Ignoring the current political reality for wishful thinking of bygone days, Politico’s Richard Cohen wrote a nice bluff piece today for Democrat anti-life CO Rep. Diana DeGette, strongly pushing a bill to force taxpayer funding of embryonic stem cell research. Such legislation would render mute the August 23 federal court ruling that federally funded escr violates federal law by killing that law.

Cohen has either not seen or is ignoring (I’d bet the latter) the August 27 Rasmussen poll that showed a stunning reversal of American thought on paying for escr.

While 17 mos. ago a slight majority (52%) supported President Obama’s now-enjoined executive order authorizing public-funded escr, 57% today oppose it. Now, only 1/3 of America (exactly: 33%) support what DeGette is pushing.

I’m sure DeGette knows about the poll but is attempting a bluff, wanting her shaky colleagues and leadership to think public-funded escr is in the bag and that it would be to their political benefit to have a hand in this done deal. From the article:

As Congress prepares to return for a limited pre-election agenda… DeGette… said she has picked up wide support for her bill to permit embryonic stem-cell research and expects it will pass this month. Although it has been strongly opposed by anti-abortion activists, she voiced confidence that the measure will be a political boost for its backers as well as good policy.

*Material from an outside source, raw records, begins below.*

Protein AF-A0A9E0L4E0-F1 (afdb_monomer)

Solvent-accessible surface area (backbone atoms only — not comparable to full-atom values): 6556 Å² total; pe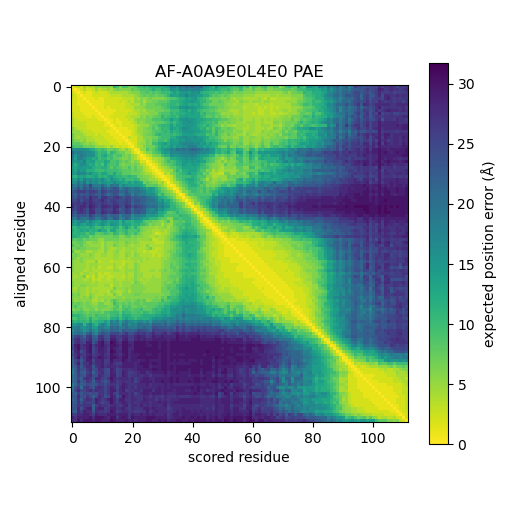r-residue (Å²): 107,71,65,59,54,47,49,48,38,65,68,63,49,39,56,62,49,37,60,75,51,72,62,75,63,47,55,78,40,58,49,71,78,36,78,71,57,96,88,49,98,62,90,61,65,44,56,50,54,57,11,49,55,53,43,49,54,51,52,50,50,51,49,53,52,50,53,49,52,52,55,49,48,54,52,51,51,55,53,49,55,62,63,70,42,74,78,71,68,74,73,65,57,73,66,57,50,52,51,52,53,51,52,51,53,51,54,55,57,76,72,108

Foldseek 3Di:
DVVVLVCCCVPPVCVVVCVVVVNPQLQPDKAFPDDADPVDPDRPRDIDRVSVVVVVVVSVVSSVVVVVVVVVVVVVVVVVVVVVDPPPPPDPDPVVVVVVVVVVVVVVVVVD

Sequence (112 aa):
FNDIVKVLVDQVVMPPIGLLLSGVDFS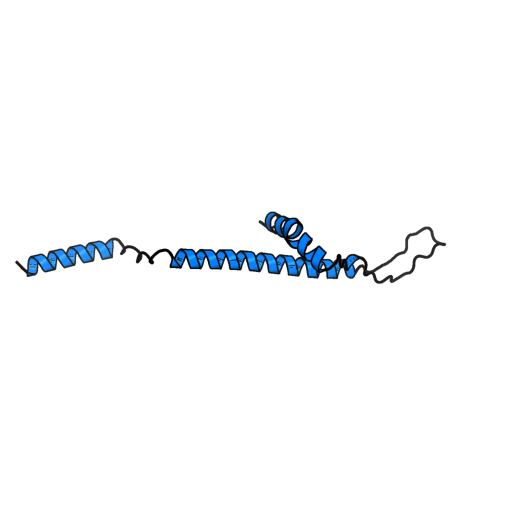HLELVLKPDNPLTKANELVAIQYGAFLNTMIKFTIVAWVVFLIVKGVNTIRRHDAQASPAEKPAPPPQEALLIEIRDLLKNQAKS

pLDDT: mean 76.59, std 12.13, range [50.28, 93.94]

Secondary structure (DSSP, 8-state):
-HHHHHHHIIIIIHHHHHHHTTT--GGG--EEEE---TTSSS---EEE-HHHHHHHHHHHHHHHHHHHHHHHHHHHHHHHHHHHS----PPPPHHHHHHHHHHHHHHHHTT-

Mean predicted aligned error: 15.55 Å

Structure (mmCIF, N/CA/C/O backbone):
data_AF-A0A9E0L4E0-F1
#
_entry.id   AF-A0A9E0L4E0-F1
#
loop_
_atom_site.group_PDB
_atom_site.id
_atom_site.type_symbol
_atom_site.label_atom_id
_atom_site.label_alt_id
_atom_site.label_comp_id
_atom_site.label_asym_id
_atom_site.label_entity_id
_atom_site.label_seq_id
_atom_site.pdbx_PDB_ins_code
_atom_site.Cartn_x
_atom_site.Cartn_y
_atom_site.Cartn_z
_atom_site.occupancy
_atom_site.B_iso_or_equiv
_atom_site.auth_seq_id
_atom_site.auth_comp_id
_atom_site.auth_asym_id
_atom_site.auth_atom_id
_atom_site.pdbx_PDB_model_num
ATOM 1 N N . PHE A 1 1 ? 5.954 -5.796 9.781 1.00 73.06 1 PHE A N 1
ATOM 2 C CA . PHE A 1 1 ? 4.819 -4.969 9.309 1.00 73.06 1 PHE A CA 1
ATOM 3 C C . PHE A 1 1 ? 4.964 -4.644 7.828 1.00 73.06 1 PHE A C 1
ATOM 5 O O . PHE A 1 1 ? 4.124 -5.098 7.065 1.00 73.06 1 PHE A O 1
ATOM 12 N N . ASN A 1 2 ? 6.047 -3.970 7.412 1.00 77.94 2 ASN A N 1
ATOM 13 C CA . ASN A 1 2 ? 6.296 -3.638 6.000 1.00 77.94 2 ASN A CA 1
ATOM 14 C C . ASN A 1 2 ? 6.236 -4.858 5.062 1.00 77.94 2 ASN A C 1
ATOM 16 O O . ASN A 1 2 ? 5.531 -4.814 4.062 1.00 77.94 2 ASN A O 1
ATOM 20 N N . ASP A 1 3 ? 6.881 -5.971 5.424 1.00 84.75 3 ASP A N 1
ATOM 21 C CA . ASP A 1 3 ? 6.888 -7.172 4.572 1.00 84.75 3 ASP A CA 1
ATOM 22 C C . ASP A 1 3 ? 5.521 -7.859 4.468 1.00 84.75 3 ASP A C 1
ATOM 24 O O . ASP A 1 3 ? 5.168 -8.368 3.412 1.00 84.75 3 ASP A O 1
ATOM 28 N N . ILE A 1 4 ? 4.714 -7.831 5.534 1.00 85.06 4 ILE A N 1
ATOM 29 C CA . ILE A 1 4 ? 3.358 -8.410 5.532 1.00 85.06 4 ILE A CA 1
ATOM 30 C C . ILE A 1 4 ? 2.460 -7.617 4.582 1.00 85.06 4 ILE A C 1
ATOM 32 O O . ILE A 1 4 ? 1.743 -8.194 3.769 1.00 85.06 4 ILE A O 1
ATOM 36 N N . VAL A 1 5 ? 2.532 -6.286 4.667 1.00 80.75 5 VAL A N 1
ATOM 37 C CA . VAL A 1 5 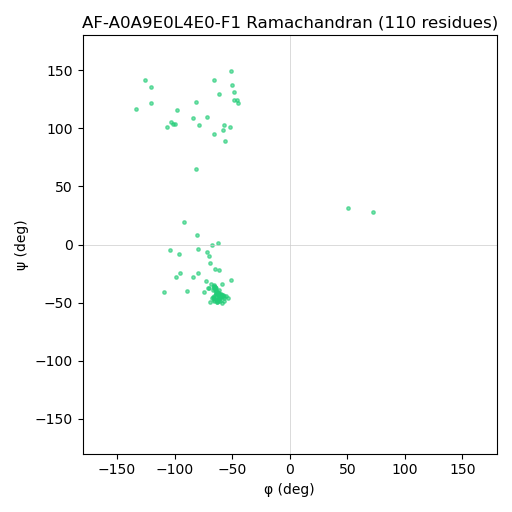? 1.815 -5.385 3.761 1.00 80.75 5 VAL A CA 1
ATOM 38 C C . VAL A 1 5 ? 2.276 -5.612 2.325 1.00 80.75 5 VAL A C 1
ATOM 40 O O . VAL A 1 5 ? 1.442 -5.739 1.433 1.00 80.75 5 VAL A O 1
ATOM 43 N N . LYS A 1 6 ? 3.591 -5.725 2.107 1.00 82.69 6 LYS A N 1
ATOM 44 C CA . LYS A 1 6 ? 4.165 -5.990 0.789 1.00 82.69 6 LYS A CA 1
ATOM 45 C C . LYS A 1 6 ? 3.649 -7.305 0.201 1.00 82.69 6 LYS A C 1
ATOM 47 O O . LYS A 1 6 ? 3.147 -7.295 -0.912 1.00 82.69 6 LYS A O 1
ATOM 52 N N . VAL A 1 7 ? 3.695 -8.411 0.948 1.00 88.75 7 VAL A N 1
ATOM 53 C CA . VAL A 1 7 ? 3.192 -9.719 0.488 1.00 88.75 7 VAL A CA 1
ATOM 54 C C . VAL A 1 7 ? 1.698 -9.666 0.176 1.00 88.75 7 VAL A C 1
ATOM 56 O O . VAL A 1 7 ? 1.277 -10.195 -0.847 1.00 88.75 7 VAL A O 1
ATOM 59 N N . LEU A 1 8 ? 0.895 -9.004 1.011 1.00 86.81 8 LEU A N 1
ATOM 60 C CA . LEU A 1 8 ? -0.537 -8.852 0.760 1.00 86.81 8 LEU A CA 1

Working with her bipartisan allies and with Democratic leaders who want to make sure the bill does not raise objections from pro-life Democrats, DeGette has not resolved all details of the measure. But “the stars are pretty well aligned,” she said. “This is a positive wedge issue. Supporters can use it in an election because there is strong public support and its opponents look extreme.

I refer DeGette’s colleagues back to the Rasmussen poll. Interestingly, the poll indicates Americans don’t have such a moral issue with escr as a fiscal issue with spending their tax dollars on it.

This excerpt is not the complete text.